This week in Jerusalem: Bless you

Be blessed!

Considering the limits imposed by the coronavirus, this traditional Priestly Blessing of Sukkot was a great success. To accommodate more people, the ceremony, led by hundreds of kohanim from across the country, was held twice – Wednesday and Thursday.

Thousands of Jews from all over the country and abroad flocked to the Western Wall Square for the traditional blessing introduced into the Torah. Launched 40 years ago, it has been held without interruption twice a year, on Passover and Sukkot. This year, 8,000 men were allowed to reach Kotel Plaza, through hundreds of capsules. The Western Wall Heritage Foundation, in charge of the ceremony, also broadcast the entire ceremony live for those who were unable to enter the site.

All roads to the Old Town were blocked during the festival, allowing only neighborhood residents to enter, with visitors and pilgrims asked to use the shuttle available at nearby parking lots. Some 8,000 police officers were deployed during the summer vacation in the city.

Make a deal

Another almost annual – albeit less joyful – tradition at this time of year is the threat of a strike in the education system. This time, the threat of an all-out strike comes from the Association of Childminders, which wants its employer – the municipality – to regulate their working conditions and pension rights.

In a matter of weeks, the 900 employees who work in the afternoon enrichment programs at municipal preschools and elementary schools could choose to shut down all of these city institutions, affecting around 10,000 children aged three to six. . The association claims that the strike is a last resort following the refusal of the municipality and community administrations (the local councils in which these kindergartens operate) to discuss improving employment conditions.

The association says that while there are only about 22 children in these settings in the rest of the country, the average number in Jerusalem is 30, which requires more staff. Yet, because the wages are so low, it is virtually impossible to find additional candidates for the jobs.

Don’t waste

The first permanent residence in Israel for a food rescue group was inaugurated earlier this week (September 22) in Givat Shaul. This permanent home will include a reception center, the first of its kind in the country, which promotes ongoing activities with the wholesale market, to systematically save food to help needy families and provide a platform for speech around of the food system. The center also has a workshop space and an industrial kitchen, and will be open to the general public – for educational activities, food preservation workshops, lectures and panels, catering activities and community cooking.

The Food Rescue Center, which operates the new facility, provides weekly assistance to around 800 needy families in 22 neighborhoods in and around Jerusalem.

This initiative is designed to create a holistic system model for the local food system that minimizes waste, making it an example for other cities as well. Mayor Moshe Lion, who launched the new center, said he welcomes the establishment of a permanent residence for this group, which cooperates with the business sector – including owners and employees of the wholesale market. of Jerusalem, food vendors and restaurateurs throughout the capital.

“In this way, it helps families in need and encourages the creation of an optimal reality for all,” said Lion.

The group consists of diverse and multi-age populations: single mothers, community center participants, local students, businesses, the elderly, as well as the ultra-Orthodox and Palestinian sectors – all working in conjunction with the Givat Shaul wholesale market. , their suppliers, and food producers in and around Jerusalem.

On the hill

The local planning and construction committee for Safra Square has approved a new master plan to increase the number of housing units in the Givat Hamatos neighborhood.
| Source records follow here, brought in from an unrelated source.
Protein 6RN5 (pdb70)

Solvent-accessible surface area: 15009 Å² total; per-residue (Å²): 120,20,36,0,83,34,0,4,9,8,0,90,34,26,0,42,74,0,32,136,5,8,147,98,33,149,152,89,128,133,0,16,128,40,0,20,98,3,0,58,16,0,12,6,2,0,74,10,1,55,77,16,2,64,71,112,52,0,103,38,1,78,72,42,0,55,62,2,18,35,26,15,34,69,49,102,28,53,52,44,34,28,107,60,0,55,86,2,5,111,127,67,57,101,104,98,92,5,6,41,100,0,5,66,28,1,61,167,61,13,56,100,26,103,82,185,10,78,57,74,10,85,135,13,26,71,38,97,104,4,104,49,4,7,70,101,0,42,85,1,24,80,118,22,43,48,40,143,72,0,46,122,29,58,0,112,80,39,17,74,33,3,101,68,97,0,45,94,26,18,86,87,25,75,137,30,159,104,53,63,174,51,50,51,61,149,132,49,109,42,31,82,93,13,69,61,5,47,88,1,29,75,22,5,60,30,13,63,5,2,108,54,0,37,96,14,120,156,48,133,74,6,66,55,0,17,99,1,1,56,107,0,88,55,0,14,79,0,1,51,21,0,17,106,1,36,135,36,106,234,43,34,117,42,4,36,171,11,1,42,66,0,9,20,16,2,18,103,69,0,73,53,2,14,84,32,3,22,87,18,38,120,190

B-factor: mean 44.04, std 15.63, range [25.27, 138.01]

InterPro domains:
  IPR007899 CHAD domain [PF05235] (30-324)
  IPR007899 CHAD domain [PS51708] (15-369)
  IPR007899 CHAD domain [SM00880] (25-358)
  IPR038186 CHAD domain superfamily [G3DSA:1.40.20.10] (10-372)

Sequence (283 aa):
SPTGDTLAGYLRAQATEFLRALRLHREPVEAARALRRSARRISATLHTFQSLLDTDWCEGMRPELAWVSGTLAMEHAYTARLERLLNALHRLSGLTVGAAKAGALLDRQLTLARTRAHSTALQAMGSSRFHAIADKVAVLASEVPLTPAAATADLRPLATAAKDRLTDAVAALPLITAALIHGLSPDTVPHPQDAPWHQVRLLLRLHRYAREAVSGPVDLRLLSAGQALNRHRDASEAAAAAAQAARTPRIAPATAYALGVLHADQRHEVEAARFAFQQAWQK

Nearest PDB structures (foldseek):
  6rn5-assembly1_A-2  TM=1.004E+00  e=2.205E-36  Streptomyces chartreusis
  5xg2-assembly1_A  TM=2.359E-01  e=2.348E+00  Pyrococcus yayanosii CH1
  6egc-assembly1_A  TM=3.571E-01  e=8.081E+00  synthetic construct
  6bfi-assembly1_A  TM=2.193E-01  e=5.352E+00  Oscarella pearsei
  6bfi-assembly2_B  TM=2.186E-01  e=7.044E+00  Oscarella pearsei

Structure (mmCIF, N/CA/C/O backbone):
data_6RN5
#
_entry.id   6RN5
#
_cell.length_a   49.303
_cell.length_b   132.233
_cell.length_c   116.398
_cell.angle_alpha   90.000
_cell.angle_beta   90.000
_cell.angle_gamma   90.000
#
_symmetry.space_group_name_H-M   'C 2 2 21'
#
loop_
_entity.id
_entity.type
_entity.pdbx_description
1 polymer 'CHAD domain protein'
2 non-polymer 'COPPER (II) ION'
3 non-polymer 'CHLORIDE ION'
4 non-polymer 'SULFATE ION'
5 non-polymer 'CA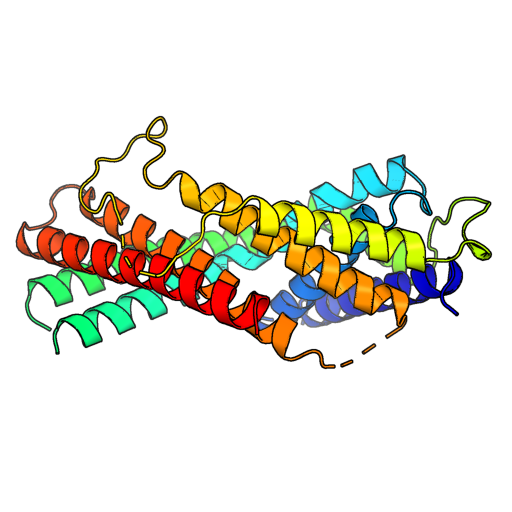RBONATE ION'
6 water water
#
loop_
_atom_site.group_PDB
_atom_site.id
_atom_site.type_symbol
_atom_site.label_atom_id
_atom_site.label_alt_id
_atom_site.label_comp_id
_atom_site.label_asym_id
_atom_site.label_entity_id
_atom_site.label_seq_id
_atom_site.pdbx_PDB_ins_code
_atom_site.Cartn_x
_atom_site.Cartn_y
_atom_site.Cartn_z
_atom_site.occupancy
_atom_site.B_iso_or_equiv
_atom_site.auth_seq_id
_atom_site.auth_comp_id
_atom_site.auth_asym_id
_atom_site.auth_atom_id
_atom_site.pdbx_PDB_model_num
ATOM 1 N N . SER A 1 18 ? -16.755 -46.364 -14.774 1.000 61.665 16 SER A N 1
ATOM 2 C CA . SER A 1 18 ? -15.914 -45.718 -13.714 1.000 64.203 16 SER A CA 1
ATOM 3 C C . SER A 1 18 ? -15.400 -44.306 -14.139 1.000 58.097 16 SER A C 1
ATOM 4 O O . SER A 1 18 ? -14.932 -44.101 -15.257 1.000 56.063 16 SER A O 1
ATOM 7 N N . PRO A 1 19 ? -15.455 -43.341 -13.222 1.000 51.909 17 PRO A N 1
ATOM 8 C CA . PRO A 1 19 ? -15.357 -41.911 -13.569 1.000 46.424 17 PRO A CA 1
ATOM 9 C C . PRO A 1 19 ? -14.027 -41.462 -14.169 1.000 42.848 17 PRO A C 1
ATOM 10 O O . PRO A 1 19 ? -12.957 -41.755 -13.617 1.000 40.351 17 PRO A O 1
ATOM 14 N N . THR A 1 20 ? -14.105 -40.714 -15.264 1.000 43.519 18 THR A N 1
ATOM 15 C CA . THR A 1 20 ? -12.911 -40.129 -15.893 1.000 46.963 18 THR A CA 1
ATOM 16 C C . THR A 1 20 ? -13.040 -38.609 -16.161 1.000 50.365 18 THR A C 1
ATOM 17 O O . THR A 1 20 ? -14.044 -37.963 -15.780 1.000 44.119 18 THR A O 1
ATOM 21 N N . GLY A 1 21 ? -12.012 -38.052 -16.805 1.000 45.063 19 GLY A N 1
ATOM 22 C CA . GLY A 1 21 ? -12.084 -36.702 -17.358 1.000 47.343 19 GLY A CA 1
ATOM 23 C C . GLY A 1 21 ? -13.417 -36.365 -18.014 1.000 45.977 19 GLY A C 1
ATOM 24 O O . GLY A 1 21 ? -13.920 -35.239 -17.909 1.000 44.592 19 GLY A O 1
ATOM 25 N N . ASP A 1 22 ? -14.001 -37.322 -18.710 1.000 46.932 20 ASP A N 1
ATOM 26 C CA . ASP A 1 22 ? -15.238 -37.028 -19.432 1.000 46.241 20 ASP A CA 1
ATOM 27 C C . ASP A 1 22 ? -16.402 -36.901 -18.492 1.000 40.639 20 ASP A C 1
ATOM 28 O O . ASP A 1 22 ? -17.314 -36.153 -18.770 1.000 40.068 20 ASP A O 1
ATOM 33 N N . THR A 1 23 ? -16.372 -37.648 -17.389 1.000 37.859 21 THR A N 1
ATOM 34 C CA . THR A 1 23 ? -17.359 -37.506 -16.330 1.000 39.093 21 THR A CA 1
ATOM 35 C C . THR A 1 23 ? -17.247 -36.111 -15.728 1.000 35.390 21 THR A C 1
ATOM 36 O O . THR A 1 23 ? -18.260 -35.450 -15.497 1.000 31.275 21 THR A O 1
ATOM 40 N N . LEU A 1 24 ? -16.010 -35.689 -15.491 1.000 31.984 22 LEU A N 1
ATOM 41 C CA . LEU A 1 24 ? -15.709 -34.374 -14.941 1.000 32.582 22 LEU A CA 1
ATOM 42 C C . LEU A 1 24 ? -16.244 -33.277 -15.863 1.000 33.910 22 LEU A C 1
ATOM 43 O O . LEU A 1 24 ? -16.810 -32.323 -15.371 1.000 37.670 22 LEU A O 1
ATOM 48 N N . ALA A 1 25 ? -16.013 -33.400 -17.176 1.000 34.080 23 ALA A N 1
ATOM 49 C CA . ALA A 1 25 ? -16.489 -32.439 -18.154 1.000 33.982 23 ALA A CA 1
ATOM 50 C C . ALA A 1 25 ? -18.013 -32.379 -18.132 1.000 34.824 23 ALA A C 1
ATOM 51 O O . ALA A 1 25 ? -18.584 -31.290 -18.224 1.000 35.386 23 ALA A O 1
ATOM 53 N N . GLY A 1 26 ? -18.649 -33.532 -18.032 1.000 32.270 24 GLY A N 1
ATOM 54 C CA . GLY A 1 26 ? -20.133 -33.600 -18.007 1.000 34.745 24 GLY A CA 1
ATOM 55 C C . GLY A 1 26 ? -20.646 -32.833 -16.795 1.000 35.572 24 GLY A C 1
ATOM 56 O O . GLY A 1 26 ? -21.613 -32.088 -16.895 1.000 37.479 24 GLY A O 1
ATOM 57 N N . TYR A 1 27 ? -19.985 -32.986 -15.648 1.000 33.451 25 TYR A N 1
ATOM 58 C CA . TYR A 1 27 ? -20.414 -32.306 -14.426 1.000 31.895 25 TYR A CA 1
ATOM 59 C C . TYR A 1 27 ? -20.259 -30.792 -14.550 1.000 35.399 25 TYR A C 1
ATOM 60 O O . TYR A 1 27 ? -21.221 -30.050 -14.233 1.000 32.380 25 TYR A O 1
ATOM 69 N N . LEU A 1 28 ? -19.094 -30.339 -15.055 1.000 28.896 26 LEU A N 1
ATOM 70 C CA . LEU A 1 28 ? -18.854 -28.933 -15.289 1.000 31.269 26 LEU A CA 1
ATOM 71 C C . LEU A 1 28 ? -19.858 -28.312 -16.279 1.000 33.955 26 LEU A C 1
ATOM 72 O O . LEU A 1 28 ? -20.401 -27.241 -16.004 1.000 33.629 26 LEU A O 1
ATOM 77 N N . ARG A 1 29 ? -20.082 -28.961 -17.419 1.000 33.450 27 ARG A N 1
ATOM 78 C CA . ARG A 1 29 ? -21.083 -28.492 -18.397 1.000 36.225 27 ARG A CA 1
ATOM 79 C C . ARG A 1 29 ? -22.494 -28.339 -17.782 1.000 34.757 27 ARG A C 1
ATOM 80 O O . ARG A 1 29 ? -23.165 -27.337 -18.007 1.000 30.025 27 ARG A O 1
ATOM 88 N N . ALA A 1 30 ? -22.904 -29.321 -16.986 1.000 34.182 28 ALA A N 1
ATOM 89 C CA . ALA A 1 30 ? -24.186 -29.314 -16.309 1.000 35.135 28 ALA A CA 1
ATOM 90 C C . ALA A 1 30 ? -24.329 -28.158 -15.325 1.000 38.765 28 ALA A C 1
ATOM 91 O O . ALA A 1 30 ? -25.355 -27.480 -15.320 1.000 39.898 28 ALA A O 1
ATOM 93 N N . GLN A 1 31 ? -23.318 -27.949 -14.482 1.000 36.924 29 GLN A N 1
ATOM 94 C CA . GLN A 1 31 ? -23.319 -26.807 -13.555 1.000 36.419 29 GLN A CA 1
ATOM 95 C C . GLN A 1 31 ? -23.300 -25.455 -14.257 1.000 37.812 29 GLN A C 1
ATOM 96 O O . GLN A 1 31 ? -24.064 -24.567 -13.889 1.000 34.613 29 GLN A O 1
ATOM 102 N N . ALA A 1 32 ? -22.432 -25.310 -15.257 1.000 34.114 30 ALA A N 1
ATOM 103 C CA . ALA A 1 32 ? -22.403 -24.132 -16.074 1.000 33.802 30 ALA A CA 1
ATOM 104 C C . ALA A 1 32 ? -23.767 -23.807 -16.662 1.000 36.647 30 ALA A C 1
ATOM 105 O O . ALA A 1 32 ? -24.175 -22.630 -16.693 1.000 35.036 30 ALA A O 1
ATOM 107 N N . THR A 1 33 ? -24.444 -24.837 -17.152 1.000 35.038 31 THR A N 1
ATOM 108 C CA . THR A 1 33 ? -25.792 -24.697 -17.698 1.000 36.518 31 THR A CA 1
ATOM 109 C C . THR A 1 33 ? -26.811 -24.299 -16.632 1.000 37.473 31 THR A C 1
ATOM 110 O O . THR A 1 33 ? -27.638 -23.448 -16.899 1.000 37.631 31 THR A O 1
ATOM 114 N N . GLU A 1 34 ? -26.782 -24.921 -15.452 1.000 35.332 32 GLU A N 1
ATOM 115 C CA . GLU A 1 34 ? -27.586 -24.431 -14.313 1.000 40.629 32 GLU A CA 1
ATOM 116 C C . GLU A 1 34 ? -27.336 -22.972 -13.970 1.000 39.007 32 GLU A C 1
ATOM 117 O O . GLU A 1 34 ? -28.270 -22.272 -13.661 1.000 38.235 32 GLU A O 1
ATOM 123 N N . PHE A 1 35 ? -26.076 -22.539 -13.961 1.000 34.771 33 PHE A N 1
ATOM 124 C CA . PHE A 1 35 ? -25.752 -21.128 -13.748 1.000 34.617 33 PHE A CA 1
ATOM 125 C C . PHE A 1 35 ? -26.388 -20.219 -14.811 1.000 33.990 33 PHE A C 1
ATOM 126 O O . PHE A 1 35 ? -26.881 -19.143 -14.489 1.000 33.818 33 PHE A O 1
ATOM 134 N N . LEU A 1 36 ? -26.341 -20.631 -16.081 1.000 36.968 34 LEU A N 1
ATOM 135 C CA . LEU A 1 36 ? -26.936 -19.821 -17.143 1.000 37.458 34 LEU A CA 1
ATOM 136 C C . LEU A 1 36 ? -28.453 -19.813 -17.060 1.000 36.637 34 LEU A C 1
ATOM 137 O O . LEU A 1 36 ? -29.074 -18.778 -17.279 1.000 39.794 34 LEU A O 1
ATOM 142 N N . ARG A 1 37 ? -29.049 -20.928 -16.710 1.000 39.590 35 ARG A N 1
ATOM 143 C CA . ARG A 1 37 ? -30.506 -20.933 -16.443 1.000 45.894 35 ARG A CA 1
ATOM 144 C C . ARG A 1 37 ? -30.916 -19.972 -15.375 1.000 44.783 35 ARG A C 1
ATOM 145 O O . ARG A 1 37 ? -31.834 -19.178 -15.561 1.000 44.764 35 ARG A O 1
ATOM 153 N N . ALA A 1 38 ? -30.251 -20.064 -14.234 1.000 41.383 36 ALA A N 1
ATOM 154 C CA . ALA A 1 38 ? -30.546 -19.173 -13.139 1.000 39.395 36 ALA A CA 1
ATOM 155 C C . ALA A 1 38 ? -30.345 -17.723 -13.551 1.000 42.304 36 ALA A C 1
ATOM 156 O O . ALA A 1 38 ? -31.143 -16.851 -13.227 1.000 45.796 36 ALA A O 1
ATOM 158 N N . LEU A 1 39 ? -29.268 -17.461 -14.267 1.000 43.205 37 LEU A N 1
ATOM 159 C CA . LEU A 1 39 ? -28.993 -16.121 -14.713 1.000 45.513 37 LEU A CA 1
ATOM 160 C C . LEU A 1 39 ? -30.116 -15.588 -15.607 1.000 48.347 37 LEU A C 1
ATOM 161 O O . LEU A 1 39 ? -30.502 -14.450 -15.435 1.000 44.855 37 LEU A O 1
ATOM 166 N N . ARG A 1 40 ? -30.642 -16.415 -16.520 1.000 47.690 38 ARG A N 1
ATOM 167 C CA . ARG A 1 40 ? -31.726 -16.013 -17.407 1.000 49.535 38 ARG A CA 1
ATOM 168 C C . ARG A 1 40 ? -32.987 -15.769 -16.596 1.000 53.053 38 ARG A C 1
ATOM 169 O O . ARG A 1 40 ? -33.661 -14.778 -16.812 1.000 48.070 38 ARG A O 1
ATOM 177 N N . LEU A 1 41 ? -33.312 -16.670 -15.673 1.000 51.276 39 LEU A N 1
ATOM 178 C CA . LEU A 1 41 ? -34.450 -16.458 -14.778 1.000 54.205 39 LEU A CA 1
ATOM 179 C C . LEU A 1 41 ? -34.313 -15.139 -14.015 1.000 54.913 39 LEU A C 1
ATOM 180 O O . LEU A 1 41 ? -35.290 -14.445 -13.750 1.000 52.628 39 LEU A O 1
ATOM 185 N N . HIS A 1 42 ? -33.096 -14.826 -13.609 1.000 55.414 40 HIS A N 1
ATOM 186 C CA . HIS A 1 42 ? -32.882 -13.662 -12.795 1.000 57.928 40 HIS A CA 1
ATOM 187 C C . HIS A 1 42 ? -33.239 -12.405 -13.574 1.000 55.591 40 HIS A C 1
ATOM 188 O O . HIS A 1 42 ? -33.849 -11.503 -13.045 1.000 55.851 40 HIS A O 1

The master plan for the area, comprising 3,900 additional units, was presented last year but has not been approved so far. It will replace the 2,610 housing units in the 2014 master plan already approved.
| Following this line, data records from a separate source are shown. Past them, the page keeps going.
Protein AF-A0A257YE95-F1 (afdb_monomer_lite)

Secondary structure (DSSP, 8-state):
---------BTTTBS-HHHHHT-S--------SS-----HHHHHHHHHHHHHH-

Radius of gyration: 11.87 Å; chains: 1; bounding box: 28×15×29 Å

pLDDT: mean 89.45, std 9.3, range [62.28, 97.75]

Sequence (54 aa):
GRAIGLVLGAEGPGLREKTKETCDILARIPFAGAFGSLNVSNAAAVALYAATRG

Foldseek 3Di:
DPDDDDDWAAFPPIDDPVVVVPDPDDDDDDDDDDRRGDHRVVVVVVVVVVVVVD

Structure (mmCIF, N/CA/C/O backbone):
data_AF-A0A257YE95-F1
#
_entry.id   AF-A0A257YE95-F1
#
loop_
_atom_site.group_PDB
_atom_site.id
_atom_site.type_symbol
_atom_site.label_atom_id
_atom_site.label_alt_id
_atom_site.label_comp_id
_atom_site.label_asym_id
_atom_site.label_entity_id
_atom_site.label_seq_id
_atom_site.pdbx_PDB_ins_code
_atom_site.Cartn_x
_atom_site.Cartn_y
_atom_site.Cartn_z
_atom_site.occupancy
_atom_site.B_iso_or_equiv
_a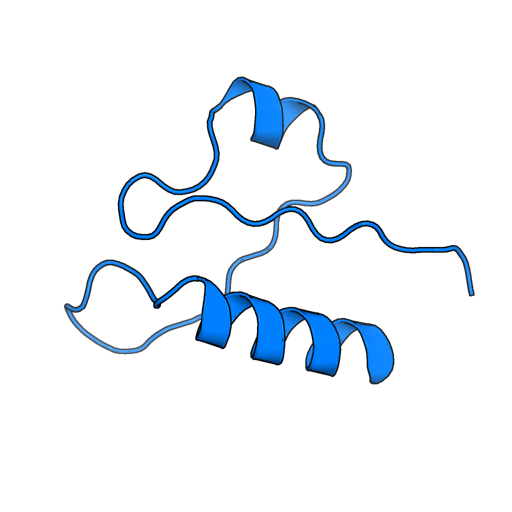tom_site.auth_seq_id
_atom_site.auth_comp_id
_atom_site.auth_asym_id
_atom_site.auth_atom_id
_atom_site.pdbx_PDB_model_num
ATOM 1 N N . GLY A 1 1 ? -17.329 -1.379 10.101 1.00 70.75 1 GLY A N 1
ATOM 2 C CA . GLY A 1 1 ? -15.982 -1.980 10.040 1.00 70.75 1 GLY A CA 1
ATOM 3 C C . GLY A 1 1 ? -14.995 -1.091 10.770 1.00 70.75 1 GLY A C 1
ATOM 4 O O . GLY A 1 1 ? -15.283 0.090 10.932 1.00 70.75 1 GLY A O 1
ATOM 5 N N . ARG A 1 2 ? -13.865 -1.639 11.231 1.00 84.62 2 ARG A N 1
ATOM 6 C CA . ARG A 1 2 ? -12.746 -0.837 11.761 1.00 84.62 2 ARG A CA 1
ATOM 7 C C . ARG A 1 2 ? -12.222 0.081 10.648 1.00 84.62 2 ARG A C 1
ATOM 9 O O . ARG A 1 2 ? -12.132 -0.359 9.506 1.00 84.62 2 ARG A O 1
ATOM 16 N N . ALA A 1 3 ? -11.906 1.336 10.966 1.00 90.56 3 ALA A N 1
ATOM 17 C CA . ALA A 1 3 ? -11.321 2.260 9.995 1.00 90.56 3 ALA A CA 1
ATOM 18 C C . ALA A 1 3 ? -9.954 1.746 9.502 1.00 90.56 3 ALA A C 1
ATOM 20 O O . ALA A 1 3 ? -9.176 1.205 10.291 1.00 90.56 3 ALA A O 1
ATOM 21 N N . ILE A 1 4 ? -9.667 1.923 8.209 1.00 93.56 4 ILE A N 1
ATOM 22 C CA . ILE A 1 4 ? -8.404 1.525 7.570 1.00 93.56 4 ILE A CA 1
ATOM 23 C C . ILE A 1 4 ? -7.680 2.789 7.104 1.00 93.56 4 ILE A C 1
ATOM 25 O O . ILE A 1 4 ? -8.262 3.614 6.401 1.00 93.56 4 ILE A O 1
ATOM 29 N N . GLY A 1 5 ? -6.409 2.932 7.479 1.00 96.00 5 GLY A N 1
ATOM 30 C CA . GLY A 1 5 ? -5.513 3.943 6.923 1.00 96.00 5 GLY A CA 1
ATOM 31 C C . GLY A 1 5 ? -4.720 3.361 5.757 1.00 96.00 5 GLY A C 1
ATOM 32 O O . GLY A 1 5 ? -3.989 2.392 5.939 1.00 96.00 5 GLY A O 1
ATOM 33 N N . LEU A 1 6 ? -4.855 3.942 4.564 1.00 96.19 6 LEU A N 1
ATOM 34 C CA . LEU A 1 6 ? -4.043 3.570 3.404 1.00 96.19 6 LEU A CA 1
ATOM 35 C C . LEU A 1 6 ? -2.809 4.470 3.336 1.00 96.19 6 LEU A C 1
ATOM 37 O O . LEU A 1 6 ? -2.932 5.692 3.268 1.00 96.19 6 LEU A O 1
ATOM 41 N N . VAL A 1 7 ? -1.624 3.863 3.324 1.00 97.69 7 VAL A N 1
ATOM 42 C CA . VAL A 1 7 ? -0.345 4.575 3.227 1.00 97.69 7 VAL A CA 1
ATOM 43 C C . VAL A 1 7 ? 0.292 4.249 1.882 1.00 97.69 7 VAL A C 1
ATOM 45 O O . VAL A 1 7 ? 0.571 3.090 1.584 1.00 97.69 7 VAL A O 1
ATOM 48 N N . LEU A 1 8 ? 0.514 5.273 1.059 1.00 96.00 8 LEU A N 1
ATOM 49 C CA . LEU A 1 8 ? 1.101 5.128 -0.272 1.00 96.00 8 LEU A CA 1
ATOM 50 C C . LEU A 1 8 ? 2.455 5.835 -0.338 1.00 96.00 8 LEU A C 1
ATOM 52 O O . LEU A 1 8 ? 2.624 6.935 0.185 1.00 96.00 8 LEU A O 1
ATOM 56 N N . GLY A 1 9 ? 3.425 5.176 -0.968 1.00 93.44 9 GLY A N 1
ATOM 57 C CA . GLY A 1 9 ? 4.754 5.728 -1.217 1.00 93.44 9 GLY A CA 1
ATOM 58 C C . GLY A 1 9 ? 4.843 6.450 -2.556 1.00 93.44 9 GLY A C 1
ATOM 59 O O . GLY A 1 9 ? 3.893 6.454 -3.335 1.00 93.44 9 GLY A O 1
ATOM 60 N N . ALA A 1 10 ? 6.009 7.030 -2.836 1.00 91.38 10 ALA A N 1
ATOM 61 C CA . ALA A 1 10 ? 6.280 7.638 -4.135 1.00 91.38 10 ALA A CA 1
ATOM 62 C C . ALA A 1 10 ? 6.432 6.570 -5.233 1.00 91.38 10 ALA A C 1
ATOM 64 O O . ALA A 1 10 ? 6.900 5.461 -4.971 1.00 91.38 10 ALA A O 1
ATOM 65 N N . GLU A 1 11 ? 6.091 6.926 -6.472 1.00 88.06 11 GLU A N 1
ATOM 66 C CA . GLU A 1 11 ? 6.422 6.118 -7.649 1.00 88.06 11 GLU A CA 1
ATOM 67 C C . GLU A 1 11 ? 7.947 5.951 -7.739 1.00 88.06 11 GLU A C 1
ATOM 69 O O . GLU A 1 11 ? 8.679 6.923 -7.564 1.00 88.06 11 GLU A O 1
ATOM 74 N N . GLY A 1 12 ? 8.428 4.728 -7.969 1.00 86.31 12 GLY A N 1
ATOM 75 C CA . GLY A 1 12 ? 9.841 4.359 -7.893 1.00 86.31 12 GLY A CA 1
ATOM 76 C C . GLY A 1 12 ? 10.225 3.797 -6.517 1.00 86.31 12 GLY A C 1
ATOM 77 O O . GLY A 1 12 ? 9.933 2.630 -6.250 1.00 86.31 12 GLY A O 1
ATOM 78 N N . PRO A 1 13 ? 10.887 4.575 -5.632 1.00 88.25 13 PRO A N 1
ATOM 79 C CA . PRO A 1 13 ? 11.428 4.073 -4.366 1.00 88.25 13 PRO A CA 1
ATOM 80 C C . PRO A 1 13 ? 10.360 3.619 -3.358 1.00 88.25 13 PRO A C 1
ATOM 82 O O . PRO A 1 13 ? 10.693 2.940 -2.386 1.00 88.25 13 PRO A O 1
ATOM 85 N N . GLY A 1 14 ? 9.085 3.962 -3.567 1.00 92.44 14 GLY A N 1
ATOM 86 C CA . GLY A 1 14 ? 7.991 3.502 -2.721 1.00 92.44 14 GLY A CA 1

Being under the jurisdiction of the local planning committee, this new plan does not need to go to the district planning committee, therefore tenders for construction will be published and accepted at an early stage. While those keen to provide more housing solutions in the city welcome it, it is raising concerns among left-wing NGOs like Ir Amim.

Illuminated: The YMCA (credit: ARIE LEIB ABRAMS / FLASH 90)

Light brigade

During Sukkot and for a few more months, the city’s iconic YMCA building is expected to be illuminated for the first time.

As part of a larger “Monument Lighting” project led by the Municipality with the Ministry of Jerusalem and Heritage, the month-long lighting project will dramatically illuminate a number of important buildings located in the tourist areas of Jerusalem: the historic Mishkenot Sha’ananim flour mill, the Mount Zion connecting canal, the old city walls and gates and more.